# Neighbor's cat coming in the cat door



## Greenport ferals (Oct 30, 2010)

Over the last month or so, my neighbor's cat Theo decided he'd rather live with me. He has gradually/tentatively explored my place via the cat door. 

My four male cats like him. They are used to socializing with him outdoors since he was a kitten and have accepted that he now comes in occasionally. 

I mentioned to my neighbor that his cat slept in a corner of my living room the other night when it was 25 degrees. He said, "I wish he would come in, but he hates the dog." 

My neighbor got a puppy July 1. Theo has never been back inside since. 

He does feed leave food for the cat -twice a day outside - but has no other contact with him. 

The situation is OK for now. I don't feed him but I did make a bed for him in a corner and he is there every night. He enjoys being talked to and petted.

Kind of strange, though, don't you think?


----------



## Meker (Nov 8, 2010)

I think it's kind of funny, and your sweet to allow him to come in as he pleases. At least the neighbor didn't shut him in the house and make him try to get along with the dog on different terms. 
I just hope your neighbor keeps on setting out food for him, other wise I'd start to worry.


----------



## marie73 (Jul 12, 2006)

> My four male cats like him.


I do believe you have five male cats now. :grin:

Your neighbor is heartless.


----------



## Claiken (Dec 18, 2007)

well, sounds to me like this kitty went out and found himself a new home  (well, somewhere down the road... doesnt it?? lol)


----------



## Greenport ferals (Oct 30, 2010)

marie73 said:


> I do believe you have five male cats now. :grin:


Ha ha. It does look like that, but financially I can't take on any more cats. It costs nothing to give him shelter, though. 

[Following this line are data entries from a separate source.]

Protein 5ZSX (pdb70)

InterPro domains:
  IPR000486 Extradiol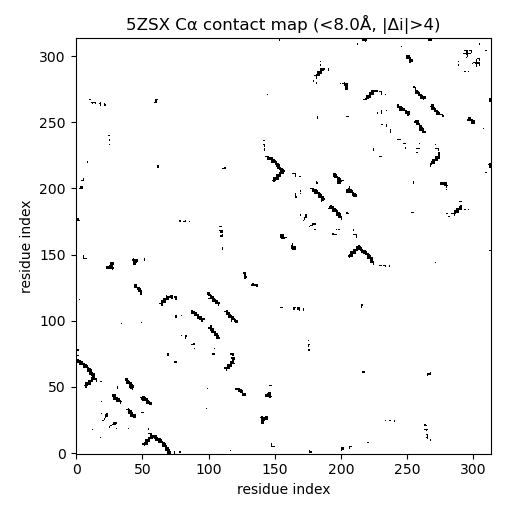 ring-cleavage dioxygenase, class I /II [PS00082] (250-271)
  IPR004360 Glyoxalase/fosfomycin resistance/dioxygenase domain [PF00903] (162-271)
  IPR017624 Catechol 2,3 dioxygenase [TIGR03211] (2-314)
  IPR029068 Glyoxalase/Bleomycin resistance protein/Dihydroxybiphenyl dioxygenase [G3DSA:3.10.180.10] (1-146)
  IPR029068 Glyoxalase/Bleomycin resistance protein/Dihydroxybiphenyl dioxygenase [G3DSA:3.10.180.10] (147-293)
  IPR029068 Glyoxalase/Bleomycin resistance protein/Dihydroxybiphenyl dioxygenase [SSF54593] (1-282)
  IPR037523 Vicinal oxygen chelate (VOC), core domain [PS51819] (5-120)
  IPR037523 Vicinal oxygen chelate (VOC), core domain [PS51819] (147-275)
  IPR054560 Metapyrocatechase-like, N-terminal domain [PF22247] (63-122)

Solvent-accessible surface area: 13381 Å² total; per-residue (Å²): 108,4,3,69,66,7,8,0,0,3,0,48,1,104,74,39,101,21,0,21,133,12,0,52,56,4,0,7,4,123,43,44,34,142,39,221,78,34,27,3,1,0,9,1,10,30,22,106,11,25,3,4,0,3,0,22,75,33,127,98,19,7,28,44,9,0,0,2,26,0,96,94,64,67,3,0,82,37,4,41,137,100,0,80,94,76,64,20,184,19,71,60,35,93,114,53,66,24,42,38,7,9,44,0,0,43,5,141,4,46,10,42,16,44,2,29,0,2,12,45,16,82,128,65,10,32,56,33,36,117,147,140,72,87,115,150,13,125,69,70,121,19,8,5,1,19,85,8,14,3,0,5,0,4,0,66,41,71,63,182,63,73,62,26,13,0,25,50,0,9,118,0,0,39,101,3,3,70,7,26,37,8,4,26,0,31,26,29,110,90,18,84,40,41,11,6,0,14,0,0,47,39,64,39,2,7,5,0,0,0,20,17,8,107,76,42,12,1,2,4,0,0,0,28,2,78,48,122,122,34,0,101,108,0,21,70,16,0,78,172,63,190,23,171,72,25,11,64,53,11,83,15,11,3,2,119,0,30,0,0,5,0,17,5,73,9,27,0,2,0,1,0,5,1,18,85,29,17,98,0,67,135,131,72,108,58,42,65,44,60,92,126,100,46,10,21,0,8,2,114,105,96,39,123,47,40,76,30,10,76,99,62,56,41

CATH classification: 3.10.180.10 (+1 more: 3.10.180.10)

Secondary structure (DSSP, 8-state):
--EEEEEEEEEEES-HHHHHHHHHHTT--EEEEE-TTS-EEEE-TT--BS-SEEEEE-SS-EEEEEEEEESSHHHHHHHHHHHHHHT--EEEE-TTSSTTB--EEEEE-TTS-EEEEES-B-B---TT-SSS--SS-TT--TT----EEEEEEEEEEEGGGTEEHHHHHHHHHHHTT--EEEEEEEESGGG-EEEEEEEESSSSS-SEEEEEESS-EEEEEEEEESSHHHHHHHHHHHHHTT-EEEEEEEE-SSTT-EEEEEE-TTS-EEEEEES--S---TTSPPEEEEGGGHHHHHSTTT----HHHHH---

Sequence (314 aa):
MGVLRIGHASLKVMDMDAAVRHYENVLGMKTTMKDKAGNVYLKCWDEWDKYSVILTPSDQAGMNHLAYKVEKEADL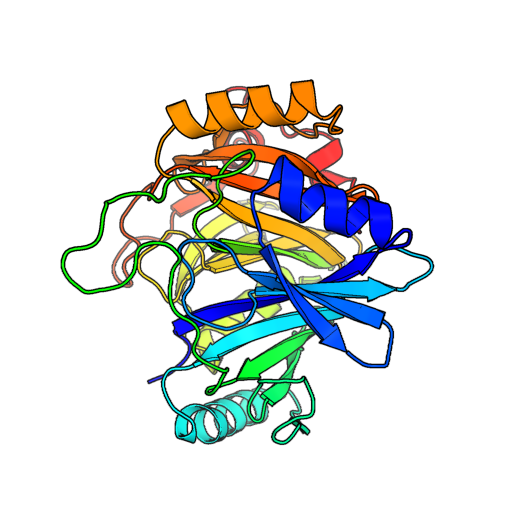EALQQKIEAWGVKTTMLDEGTLPSTGRMLQFKLPSGHEMRLYASKEFVGTDVGNINPDPWPDGLKGAGAHWLDHCLLVCEMNPEAGINTVADNTRFVTECLDFFLTEQVLVGPGGSIQATTFLARTTTPHDIAFVGGPTSGLHHIAFFLDSWHDVLKAADVMAKNKVRIDVAPTRHGITRGETIYFFDPSGNRNETFAGLGYLAQRDRPVTTWTEDQLGSAIFYHTGYLEPSFTDVYT

Nearest PDB structures (foldseek):
  5znh-assembly1_A  TM=1.003E+00  e=5.817E-73  Diaphorobacter sp. DS2
  5zsz-assembly1_A  TM=1.003E+00  e=4.782E-66  Diaphorobacter sp. DS2
  1q0c-assembly1_A  TM=8.884E-01  e=5.235E-26  Brevibacterium fuscum
  1f1u-assembly1_A  TM=8.947E-01  e=1.206E-25  Arthrobacter globiformis
  2zi8-assembly1_A  TM=8.381E-01  e=3.390E-19  Mycobacterium tuberculosis

Organism: NCBI:txid1302548

Radius of gyration: 18.54 Å; Cα contacts (8 Å, |Δi|>4): 811; chains: 1; bounding box: 49×52×52 Å

Foldseek 3Di:
DFFDFWAAWEKEFADLVQQVCCCCAQVNWDWQDADPQGKTFTWAQQDFFRGHYIYHHDPAIFTQATETETAAPVVLVVLQVLLVVVPWHWDWAAQPPPPQFGIWIWTAQPLGGIYIYGHGGHTHGHNQDDDPGDPADPPRHHLRFNGFAAFEKAGADDVVVPDDSQVRNQVSCCRRRVWAWAAFEFEDDVSPDTAKTATDPAQFRHRYMYGYANGITTLETETEDEALVSLVRSQVSCVVVVWAWDAHWAFALRSRWIWTWTARPRQAIYMYTYHRSDGHDNPDDHHYHYPVQVQCNGGVVPSDNDPCSHPGHD

Structure (mmCIF, N/CA/C/O backbone):
data_5ZSX
#
_entry.id   5ZSX
#
_cell.length_a   102.281
_cell.length_b   102.281
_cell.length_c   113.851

My neighbor took such good care of Theo until he got the dog. But Theo actually is better off than the pup, which spends 8-11 hours a day home alone in a cage. 

People with no time for pets shouldn't own them.


----------



## crazycatlady88 (Sep 25, 2010)

Greenport ferals said:


> People with no time for pets shouldn't own them.


I know how you feel. My mother in law is like that only with money. She has two dogs and three cats and moochs money off of people to feed them. I went in once and she hadnt had money for litter, the whole place smelled like urine.


----------



## dweamgoil (Feb 3, 2010)

*Maybe...*

you guys can reach an agreement where the neighbor gives you the food or something along those lines. But, at some point, this may become a problem if the food is not always there.

I wish you luck. Yes, you are sweet for accepting the cat as an honorary family member, but it's best to get some form of concensus of what is to happen down the line upfront so there won't be any hurt feelings or misundertandings later on...just my two cents 

If you can't afford to take on another cat, this will impact kitties future if the neighbor decides to stop feeding it or becomes comfortable with the fact that you are now taking care of the cat and by actions it is now your cat or something along those lines.


----------



## Greenport ferals (Oct 30, 2010)

dweamgoil said:


> you guys can reach an agreement where the neighbor gives you the food or something along those lines. But, at some point, this may become a problem if the food is not always there.
> 
> I wish you luck. Yes, you are sweet for accepting the cat as an honorary family member, but it's best to get some form of concensus of what is to happen down the line upfront so there won't be any hurt feelings or misundertandings later on...just my two cents
> 
> If you can't afford to take on another cat, this will impact kitties future if the neighbor decides to stop feeding it or becomes comfortable with the fact that you are now taking care of the cat and by actions it is now your cat or something along those lines.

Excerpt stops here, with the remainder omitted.